Laura - Dec 18, 2021 8:34:56 am PST #11452 of 30000
Our wings are not tired.

Bedsores can be very serious. but he is in the right place getting the right treatment. Sending healing~ma.


Sophia Brooks - Dec 18, 2021 9:07:41 am PST #11453 of 30000
Cats to become a rabbit should gather immediately now here

When Maria’s doctor cousin was helping take care of her mom we got these sheepskin cushions/just attachments to prevent bedsores. I was only involved because I actually sewed the straps so they would fit properly and not rub against the sores. Offering to maybe help and much love to you and Tim.


Topic!Cindy - Dec 18, 2021 9:09:17 am PST #11454 of 30000
What is even happening?

My parents said oleo, too, and my mom frequently (frequently, frequently, oh my word so frequently) talks about mixing the coloring into the brick of white oleo.

My parents (especially my father, who was born in the late '20s) used ice box for refrigerator, and I think I was the only kid in my neighborhood who called their living room the parlor. My Nana used "chesterfield" and "davenport" instead of couch/sofa. I could never quite work out if she just switched on a whim, or if they represented different styles to her.

It’s odd that margarine was a soft g. Where did that come from?

Sometimes, when English mugs French for a word (which is also margarine and pronounced mar-gar-reen), I swear it changes the pronunciation, just to give France the finger.

British English has done this more often, I think (cf. how some Brits pronounced ballet as bal-let, and valet pronounced as val-et), but sometimes American English takes the trolling lead (foyer as foy-yer rather than foy-yay).

We were a mixed status household for butter and margarine, mostly because of price, but I think at some point in the '70s, the advertising industry promoted it as "healthier." We used real butter for baking (usually, unless it was something we made with Crisco, or my mom's preferred shortening brand for pie crust — Spry), and if we hosted a holiday meal, there was butter on the table, not margarine.

My mom would never buy the tubs of soft margarine though (I think that might have been a price decision, too), which I wanted so very much, but not as much as...

I not only grew up with margarine, I grew up with Squeeze Parkay out of bottle.

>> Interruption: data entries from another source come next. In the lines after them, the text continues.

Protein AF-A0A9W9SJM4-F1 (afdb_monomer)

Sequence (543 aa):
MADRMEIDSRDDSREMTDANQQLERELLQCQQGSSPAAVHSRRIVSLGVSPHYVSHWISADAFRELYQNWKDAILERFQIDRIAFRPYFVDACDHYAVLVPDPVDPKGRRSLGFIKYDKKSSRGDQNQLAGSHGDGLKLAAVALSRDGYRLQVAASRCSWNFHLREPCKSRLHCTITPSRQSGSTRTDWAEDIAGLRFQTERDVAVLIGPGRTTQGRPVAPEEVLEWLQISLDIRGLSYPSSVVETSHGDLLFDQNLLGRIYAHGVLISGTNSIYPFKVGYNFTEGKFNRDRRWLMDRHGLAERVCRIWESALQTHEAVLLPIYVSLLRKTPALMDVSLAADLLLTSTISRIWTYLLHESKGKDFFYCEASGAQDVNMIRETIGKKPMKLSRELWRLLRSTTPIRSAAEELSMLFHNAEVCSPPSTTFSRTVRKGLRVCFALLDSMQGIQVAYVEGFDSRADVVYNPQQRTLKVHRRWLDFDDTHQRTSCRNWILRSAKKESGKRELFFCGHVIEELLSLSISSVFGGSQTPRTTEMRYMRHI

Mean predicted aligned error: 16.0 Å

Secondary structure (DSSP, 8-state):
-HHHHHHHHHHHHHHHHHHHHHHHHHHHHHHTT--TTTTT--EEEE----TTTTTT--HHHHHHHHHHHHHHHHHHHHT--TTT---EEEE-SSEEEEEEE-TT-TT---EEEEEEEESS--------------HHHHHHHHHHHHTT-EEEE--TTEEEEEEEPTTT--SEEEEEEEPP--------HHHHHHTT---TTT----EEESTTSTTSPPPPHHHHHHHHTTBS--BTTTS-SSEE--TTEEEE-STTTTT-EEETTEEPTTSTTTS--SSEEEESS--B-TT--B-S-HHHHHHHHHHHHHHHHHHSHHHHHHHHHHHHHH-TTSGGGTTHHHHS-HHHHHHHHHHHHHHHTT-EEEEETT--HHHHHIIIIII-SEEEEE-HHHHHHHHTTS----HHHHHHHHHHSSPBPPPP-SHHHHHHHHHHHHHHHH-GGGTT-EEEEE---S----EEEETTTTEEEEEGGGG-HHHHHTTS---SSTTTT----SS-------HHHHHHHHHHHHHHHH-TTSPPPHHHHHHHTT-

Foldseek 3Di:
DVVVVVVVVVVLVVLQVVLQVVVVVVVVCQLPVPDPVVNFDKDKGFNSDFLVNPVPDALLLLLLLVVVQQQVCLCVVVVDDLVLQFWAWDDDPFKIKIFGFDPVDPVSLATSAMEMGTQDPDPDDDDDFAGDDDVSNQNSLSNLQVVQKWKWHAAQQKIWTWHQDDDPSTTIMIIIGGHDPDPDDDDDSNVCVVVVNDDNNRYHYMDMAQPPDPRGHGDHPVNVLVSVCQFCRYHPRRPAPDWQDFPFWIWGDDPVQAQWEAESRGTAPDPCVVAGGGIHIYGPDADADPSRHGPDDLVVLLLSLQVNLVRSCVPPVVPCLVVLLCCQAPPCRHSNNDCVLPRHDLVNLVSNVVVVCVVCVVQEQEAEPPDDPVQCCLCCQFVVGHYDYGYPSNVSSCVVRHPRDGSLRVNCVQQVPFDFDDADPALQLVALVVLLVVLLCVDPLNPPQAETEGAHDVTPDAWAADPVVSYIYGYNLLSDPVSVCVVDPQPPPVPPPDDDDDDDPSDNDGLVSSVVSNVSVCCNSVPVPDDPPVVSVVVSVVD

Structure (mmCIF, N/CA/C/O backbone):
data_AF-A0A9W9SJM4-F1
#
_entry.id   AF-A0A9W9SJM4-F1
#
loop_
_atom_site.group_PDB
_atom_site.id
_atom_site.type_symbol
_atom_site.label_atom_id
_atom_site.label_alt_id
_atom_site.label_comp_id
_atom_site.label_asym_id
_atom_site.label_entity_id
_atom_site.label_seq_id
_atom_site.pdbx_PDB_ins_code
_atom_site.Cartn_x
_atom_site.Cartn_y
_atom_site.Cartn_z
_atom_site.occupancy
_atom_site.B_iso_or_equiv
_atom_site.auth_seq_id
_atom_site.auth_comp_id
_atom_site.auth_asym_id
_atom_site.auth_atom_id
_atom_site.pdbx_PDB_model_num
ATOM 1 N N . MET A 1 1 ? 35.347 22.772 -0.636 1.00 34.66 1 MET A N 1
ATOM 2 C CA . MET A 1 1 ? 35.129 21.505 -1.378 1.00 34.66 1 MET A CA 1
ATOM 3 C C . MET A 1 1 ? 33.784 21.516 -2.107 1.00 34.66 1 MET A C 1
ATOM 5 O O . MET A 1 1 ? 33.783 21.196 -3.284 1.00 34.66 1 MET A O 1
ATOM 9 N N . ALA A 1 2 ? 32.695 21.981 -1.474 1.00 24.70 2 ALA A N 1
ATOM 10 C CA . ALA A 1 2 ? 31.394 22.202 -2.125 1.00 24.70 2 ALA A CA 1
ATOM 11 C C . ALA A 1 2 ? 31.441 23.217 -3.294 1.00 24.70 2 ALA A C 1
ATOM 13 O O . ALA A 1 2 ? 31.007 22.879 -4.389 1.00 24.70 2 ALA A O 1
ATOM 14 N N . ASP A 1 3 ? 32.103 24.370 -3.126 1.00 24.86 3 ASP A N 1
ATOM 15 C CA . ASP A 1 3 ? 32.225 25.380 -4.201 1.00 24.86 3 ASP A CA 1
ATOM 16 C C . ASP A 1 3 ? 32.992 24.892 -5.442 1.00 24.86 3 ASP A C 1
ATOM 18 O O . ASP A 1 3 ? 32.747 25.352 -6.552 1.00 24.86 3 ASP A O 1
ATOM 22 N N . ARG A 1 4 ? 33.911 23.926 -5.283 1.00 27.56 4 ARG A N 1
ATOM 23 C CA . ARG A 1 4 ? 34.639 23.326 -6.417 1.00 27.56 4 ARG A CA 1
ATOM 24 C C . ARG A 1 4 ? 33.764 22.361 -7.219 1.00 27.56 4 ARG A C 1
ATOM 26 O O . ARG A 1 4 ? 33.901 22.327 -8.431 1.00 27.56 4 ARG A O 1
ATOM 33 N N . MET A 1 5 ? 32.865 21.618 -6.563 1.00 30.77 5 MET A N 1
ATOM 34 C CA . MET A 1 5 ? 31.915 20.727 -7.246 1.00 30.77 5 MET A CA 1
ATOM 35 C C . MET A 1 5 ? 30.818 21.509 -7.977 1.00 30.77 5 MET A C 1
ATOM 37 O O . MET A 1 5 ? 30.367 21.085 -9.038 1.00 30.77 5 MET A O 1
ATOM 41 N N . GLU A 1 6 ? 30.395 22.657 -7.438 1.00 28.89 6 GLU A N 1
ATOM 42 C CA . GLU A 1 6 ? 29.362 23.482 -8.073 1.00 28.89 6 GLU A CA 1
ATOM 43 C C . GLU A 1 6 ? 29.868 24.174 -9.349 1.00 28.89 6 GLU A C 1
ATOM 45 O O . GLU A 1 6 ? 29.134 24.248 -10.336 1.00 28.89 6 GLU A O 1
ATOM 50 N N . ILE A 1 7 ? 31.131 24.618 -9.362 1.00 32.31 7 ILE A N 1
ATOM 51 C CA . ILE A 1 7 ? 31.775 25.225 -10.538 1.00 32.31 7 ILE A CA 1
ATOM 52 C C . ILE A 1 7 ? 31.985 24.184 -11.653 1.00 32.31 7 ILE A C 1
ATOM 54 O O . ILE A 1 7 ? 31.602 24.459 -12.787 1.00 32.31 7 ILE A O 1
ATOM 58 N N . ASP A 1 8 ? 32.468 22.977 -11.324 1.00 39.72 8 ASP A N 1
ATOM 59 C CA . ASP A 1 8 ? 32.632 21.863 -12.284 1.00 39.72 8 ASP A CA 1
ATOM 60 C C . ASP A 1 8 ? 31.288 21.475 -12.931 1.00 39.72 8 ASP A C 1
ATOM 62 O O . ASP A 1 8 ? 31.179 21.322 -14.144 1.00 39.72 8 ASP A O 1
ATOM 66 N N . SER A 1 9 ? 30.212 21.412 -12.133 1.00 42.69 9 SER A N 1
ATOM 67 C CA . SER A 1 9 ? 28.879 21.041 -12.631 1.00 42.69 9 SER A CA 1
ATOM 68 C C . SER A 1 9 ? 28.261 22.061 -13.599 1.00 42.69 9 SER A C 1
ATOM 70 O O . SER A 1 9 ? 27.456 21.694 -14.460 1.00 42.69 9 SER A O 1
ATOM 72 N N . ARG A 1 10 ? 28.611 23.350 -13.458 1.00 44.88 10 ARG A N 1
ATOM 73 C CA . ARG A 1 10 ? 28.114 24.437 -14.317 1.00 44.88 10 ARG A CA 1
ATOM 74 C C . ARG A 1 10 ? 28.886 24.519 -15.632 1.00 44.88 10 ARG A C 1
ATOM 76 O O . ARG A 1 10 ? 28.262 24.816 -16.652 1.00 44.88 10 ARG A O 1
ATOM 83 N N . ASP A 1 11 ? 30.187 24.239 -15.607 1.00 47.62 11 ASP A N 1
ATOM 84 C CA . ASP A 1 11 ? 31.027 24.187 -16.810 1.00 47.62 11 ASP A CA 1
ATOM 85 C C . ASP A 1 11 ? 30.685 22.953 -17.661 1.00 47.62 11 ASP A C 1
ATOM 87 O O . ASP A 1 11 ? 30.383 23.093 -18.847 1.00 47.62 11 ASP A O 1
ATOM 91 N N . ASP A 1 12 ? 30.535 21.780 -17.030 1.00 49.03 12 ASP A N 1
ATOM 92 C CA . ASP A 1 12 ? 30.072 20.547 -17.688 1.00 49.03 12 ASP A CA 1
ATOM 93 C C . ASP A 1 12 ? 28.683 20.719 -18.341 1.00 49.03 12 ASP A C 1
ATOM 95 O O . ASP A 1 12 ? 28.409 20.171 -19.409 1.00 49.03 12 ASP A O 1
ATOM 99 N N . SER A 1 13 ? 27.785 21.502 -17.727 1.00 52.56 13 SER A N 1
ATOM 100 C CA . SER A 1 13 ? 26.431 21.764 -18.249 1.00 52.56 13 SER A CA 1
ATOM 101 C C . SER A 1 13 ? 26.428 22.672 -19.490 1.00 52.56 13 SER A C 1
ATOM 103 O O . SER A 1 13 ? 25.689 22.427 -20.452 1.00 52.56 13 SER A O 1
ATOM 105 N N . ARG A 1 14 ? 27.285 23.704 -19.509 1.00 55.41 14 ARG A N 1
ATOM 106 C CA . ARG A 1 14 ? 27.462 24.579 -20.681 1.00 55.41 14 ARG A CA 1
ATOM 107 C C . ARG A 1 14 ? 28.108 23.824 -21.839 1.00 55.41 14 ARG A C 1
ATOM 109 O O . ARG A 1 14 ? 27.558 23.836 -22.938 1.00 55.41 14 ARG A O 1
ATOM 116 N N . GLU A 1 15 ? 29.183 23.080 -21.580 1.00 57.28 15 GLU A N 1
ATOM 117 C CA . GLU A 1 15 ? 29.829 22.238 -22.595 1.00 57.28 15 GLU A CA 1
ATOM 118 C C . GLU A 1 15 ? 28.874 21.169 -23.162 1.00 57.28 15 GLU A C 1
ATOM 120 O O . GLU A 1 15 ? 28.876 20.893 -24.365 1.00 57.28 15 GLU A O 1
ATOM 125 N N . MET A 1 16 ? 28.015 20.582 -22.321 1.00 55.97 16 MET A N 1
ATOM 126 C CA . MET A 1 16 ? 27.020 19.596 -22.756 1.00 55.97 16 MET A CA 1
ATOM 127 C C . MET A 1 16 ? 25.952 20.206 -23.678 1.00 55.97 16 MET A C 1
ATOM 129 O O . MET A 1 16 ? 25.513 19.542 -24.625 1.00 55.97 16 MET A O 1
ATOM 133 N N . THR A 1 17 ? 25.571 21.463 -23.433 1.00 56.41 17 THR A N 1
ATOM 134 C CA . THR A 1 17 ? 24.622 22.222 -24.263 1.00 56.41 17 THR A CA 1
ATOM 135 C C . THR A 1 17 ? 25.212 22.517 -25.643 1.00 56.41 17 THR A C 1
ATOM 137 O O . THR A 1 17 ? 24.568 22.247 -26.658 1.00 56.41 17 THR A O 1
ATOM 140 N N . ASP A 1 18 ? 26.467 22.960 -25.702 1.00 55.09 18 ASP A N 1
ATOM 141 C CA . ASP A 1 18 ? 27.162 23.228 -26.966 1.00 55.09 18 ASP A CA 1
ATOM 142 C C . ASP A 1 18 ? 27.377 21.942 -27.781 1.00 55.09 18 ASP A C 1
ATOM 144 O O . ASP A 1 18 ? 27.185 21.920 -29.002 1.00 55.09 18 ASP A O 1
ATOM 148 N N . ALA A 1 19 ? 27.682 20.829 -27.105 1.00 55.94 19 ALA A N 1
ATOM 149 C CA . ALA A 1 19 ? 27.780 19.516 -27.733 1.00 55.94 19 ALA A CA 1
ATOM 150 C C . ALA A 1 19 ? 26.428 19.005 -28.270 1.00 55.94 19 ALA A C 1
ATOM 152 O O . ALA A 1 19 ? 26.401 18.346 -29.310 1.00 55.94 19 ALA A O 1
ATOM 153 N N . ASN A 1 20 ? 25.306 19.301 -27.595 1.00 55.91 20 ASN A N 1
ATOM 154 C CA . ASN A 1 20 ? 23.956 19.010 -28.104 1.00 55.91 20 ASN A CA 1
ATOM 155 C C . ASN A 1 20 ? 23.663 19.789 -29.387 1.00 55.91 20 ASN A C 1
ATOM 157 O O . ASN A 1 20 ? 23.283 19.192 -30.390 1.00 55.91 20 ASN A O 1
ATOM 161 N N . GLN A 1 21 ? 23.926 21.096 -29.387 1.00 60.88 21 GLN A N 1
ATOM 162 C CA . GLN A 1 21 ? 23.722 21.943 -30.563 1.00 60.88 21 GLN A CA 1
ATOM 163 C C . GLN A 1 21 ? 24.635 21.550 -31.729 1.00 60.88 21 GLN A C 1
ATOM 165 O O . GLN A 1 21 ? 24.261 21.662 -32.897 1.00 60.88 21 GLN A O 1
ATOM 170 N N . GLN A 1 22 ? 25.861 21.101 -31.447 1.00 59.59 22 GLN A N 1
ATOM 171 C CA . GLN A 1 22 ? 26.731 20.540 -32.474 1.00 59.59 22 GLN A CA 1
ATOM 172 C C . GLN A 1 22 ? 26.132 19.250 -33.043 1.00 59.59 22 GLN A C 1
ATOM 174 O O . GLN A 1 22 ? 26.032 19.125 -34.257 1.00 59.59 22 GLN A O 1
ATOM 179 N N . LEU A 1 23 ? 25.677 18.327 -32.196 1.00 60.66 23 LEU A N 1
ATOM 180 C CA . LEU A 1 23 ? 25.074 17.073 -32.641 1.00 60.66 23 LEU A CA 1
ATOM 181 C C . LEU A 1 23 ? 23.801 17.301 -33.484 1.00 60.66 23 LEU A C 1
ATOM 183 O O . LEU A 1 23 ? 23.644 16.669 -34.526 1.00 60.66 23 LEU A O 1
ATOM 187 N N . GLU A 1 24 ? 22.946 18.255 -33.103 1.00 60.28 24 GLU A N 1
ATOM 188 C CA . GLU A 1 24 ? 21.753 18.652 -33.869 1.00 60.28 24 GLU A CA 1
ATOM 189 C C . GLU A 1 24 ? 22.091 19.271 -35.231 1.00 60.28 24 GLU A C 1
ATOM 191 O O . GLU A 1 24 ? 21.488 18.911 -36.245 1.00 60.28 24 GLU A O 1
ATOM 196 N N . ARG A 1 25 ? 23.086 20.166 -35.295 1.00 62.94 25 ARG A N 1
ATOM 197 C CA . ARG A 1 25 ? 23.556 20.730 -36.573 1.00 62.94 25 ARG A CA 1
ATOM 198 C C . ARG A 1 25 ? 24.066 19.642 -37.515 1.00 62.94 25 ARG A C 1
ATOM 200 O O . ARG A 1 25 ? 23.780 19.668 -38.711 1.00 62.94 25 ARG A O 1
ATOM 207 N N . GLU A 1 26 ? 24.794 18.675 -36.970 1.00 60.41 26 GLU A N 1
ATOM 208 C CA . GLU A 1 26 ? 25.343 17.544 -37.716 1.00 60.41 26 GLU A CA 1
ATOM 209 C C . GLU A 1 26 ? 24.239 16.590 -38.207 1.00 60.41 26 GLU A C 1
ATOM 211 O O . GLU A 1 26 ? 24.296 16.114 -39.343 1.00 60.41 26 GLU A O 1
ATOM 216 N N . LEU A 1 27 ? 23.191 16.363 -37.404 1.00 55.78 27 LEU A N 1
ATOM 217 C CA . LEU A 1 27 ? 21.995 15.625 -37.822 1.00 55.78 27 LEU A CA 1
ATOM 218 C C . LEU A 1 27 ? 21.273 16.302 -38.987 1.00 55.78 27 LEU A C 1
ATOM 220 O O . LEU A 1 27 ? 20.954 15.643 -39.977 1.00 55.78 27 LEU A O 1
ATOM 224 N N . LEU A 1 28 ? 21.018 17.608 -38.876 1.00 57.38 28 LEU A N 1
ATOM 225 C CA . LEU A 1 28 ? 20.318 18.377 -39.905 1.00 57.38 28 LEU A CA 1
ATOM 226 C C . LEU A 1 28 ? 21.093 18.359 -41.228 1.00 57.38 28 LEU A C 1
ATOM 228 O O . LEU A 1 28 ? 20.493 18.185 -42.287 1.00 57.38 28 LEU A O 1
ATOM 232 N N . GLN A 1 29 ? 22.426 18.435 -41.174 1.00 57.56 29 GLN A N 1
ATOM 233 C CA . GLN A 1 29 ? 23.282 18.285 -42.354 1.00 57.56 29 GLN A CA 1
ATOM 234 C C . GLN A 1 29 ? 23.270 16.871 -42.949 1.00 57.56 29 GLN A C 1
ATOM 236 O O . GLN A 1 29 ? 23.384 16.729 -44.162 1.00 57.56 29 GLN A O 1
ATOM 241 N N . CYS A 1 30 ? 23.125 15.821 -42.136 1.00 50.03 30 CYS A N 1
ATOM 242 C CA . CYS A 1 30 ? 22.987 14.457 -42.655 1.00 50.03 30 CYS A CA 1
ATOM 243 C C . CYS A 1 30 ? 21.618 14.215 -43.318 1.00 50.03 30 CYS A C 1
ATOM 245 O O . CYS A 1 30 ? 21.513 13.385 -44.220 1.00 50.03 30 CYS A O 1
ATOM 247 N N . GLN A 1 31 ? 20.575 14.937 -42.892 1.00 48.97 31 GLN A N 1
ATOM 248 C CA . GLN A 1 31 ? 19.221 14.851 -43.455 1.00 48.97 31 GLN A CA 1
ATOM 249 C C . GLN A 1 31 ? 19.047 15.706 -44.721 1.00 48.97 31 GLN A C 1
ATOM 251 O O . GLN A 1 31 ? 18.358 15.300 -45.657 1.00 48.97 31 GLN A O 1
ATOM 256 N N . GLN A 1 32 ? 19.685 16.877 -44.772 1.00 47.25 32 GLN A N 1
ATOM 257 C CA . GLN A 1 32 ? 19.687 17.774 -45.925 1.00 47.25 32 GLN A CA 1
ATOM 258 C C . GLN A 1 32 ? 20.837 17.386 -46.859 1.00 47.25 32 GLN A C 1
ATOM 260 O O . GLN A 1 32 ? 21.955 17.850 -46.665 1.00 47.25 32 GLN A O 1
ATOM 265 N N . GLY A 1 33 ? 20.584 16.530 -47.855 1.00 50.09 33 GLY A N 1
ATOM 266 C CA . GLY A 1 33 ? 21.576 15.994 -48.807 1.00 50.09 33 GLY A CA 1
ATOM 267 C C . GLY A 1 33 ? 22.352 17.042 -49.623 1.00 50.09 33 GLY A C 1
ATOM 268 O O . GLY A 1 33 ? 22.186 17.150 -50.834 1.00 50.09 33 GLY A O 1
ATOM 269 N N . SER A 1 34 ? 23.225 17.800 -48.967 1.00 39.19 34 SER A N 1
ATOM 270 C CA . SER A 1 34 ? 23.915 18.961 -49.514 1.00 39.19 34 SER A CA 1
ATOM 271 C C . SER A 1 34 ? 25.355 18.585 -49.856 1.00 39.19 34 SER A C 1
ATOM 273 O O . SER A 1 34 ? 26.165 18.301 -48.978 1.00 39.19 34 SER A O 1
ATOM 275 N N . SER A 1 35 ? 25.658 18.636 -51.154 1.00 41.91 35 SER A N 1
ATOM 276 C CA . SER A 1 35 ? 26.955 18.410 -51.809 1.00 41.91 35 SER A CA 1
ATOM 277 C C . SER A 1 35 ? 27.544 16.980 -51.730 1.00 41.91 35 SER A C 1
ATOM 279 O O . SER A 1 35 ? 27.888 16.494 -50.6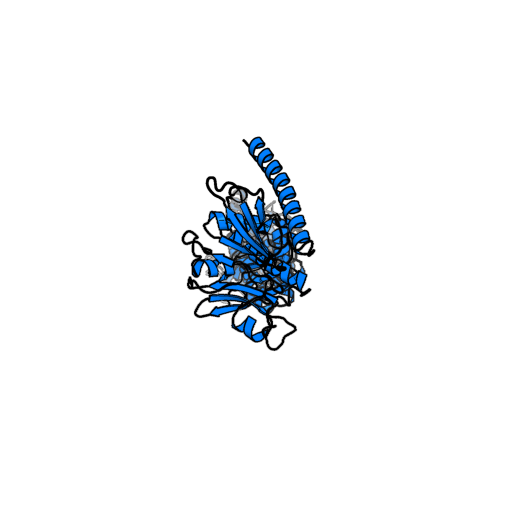50 1.00 41.91 35 SER A O 1
ATOM 281 N N . PRO A 1 36 ? 27.775 16.302 -52.876 1.00 44.06 36 PRO A N 1
ATOM 282 C CA . PRO A 1 36 ? 28.208 14.897 -52.929 1.00 44.06 36 PRO A CA 1
ATOM 283 C C . PRO A 1 36 ? 29.576 14.615 -52.274 1.00 44.06 36 PRO A C 1
ATOM 285 O O . PRO A 1 36 ? 29.848 13.475 -51.890 1.00 44.06 36 PRO A O 1
ATOM 288 N N . ALA A 1 37 ? 30.414 15.638 -52.074 1.00 42.62 37 ALA A N 1
ATOM 289 C CA . ALA A 1 37 ? 31.721 15.502 -51.428 1.00 42.62 37 ALA A CA 1
ATOM 290 C C . ALA A 1 37 ? 31.665 15.490 -49.883 1.00 42.62 37 ALA A C 1
ATOM 292 O O . ALA A 1 37 ? 32.560 14.935 -49.248 1.00 42.62 37 ALA A O 1
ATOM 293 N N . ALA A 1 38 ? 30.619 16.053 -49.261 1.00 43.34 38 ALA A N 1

I pined for the Squeeze Parkay! I can picture it drizzling down upon a stack of pancakes, so they must have used that image in an ad at some point. I don't think I ever had it.

I never had Cheez-Whiz either.


Topic!Cindy - Dec 18, 2021 9:11:01 am PST #11455 of 30000
What is even happening?

Oh, Teppy! I'm so sorry. I am embarrassed that I was up to my ears in margarine like some internet cat.

How old is Tim's father?


Steph L. - Dec 18, 2021 9:19:33 am PST #11456 of 30000
Unusually and exceedingly peculiar and altogether quite impossible to describe

I was up to my ears in margarine like some internet cat.

This phrase needs to enter regular usage right away.

How old is Tim's father?

He turned 84 this year. He's been in assisted living since spring of 2017.


Topic!Cindy - Dec 18, 2021 10:22:11 am PST #11457 of 30000
What is even happening?

That's so hard. You just don't bounce back the same in your 80s.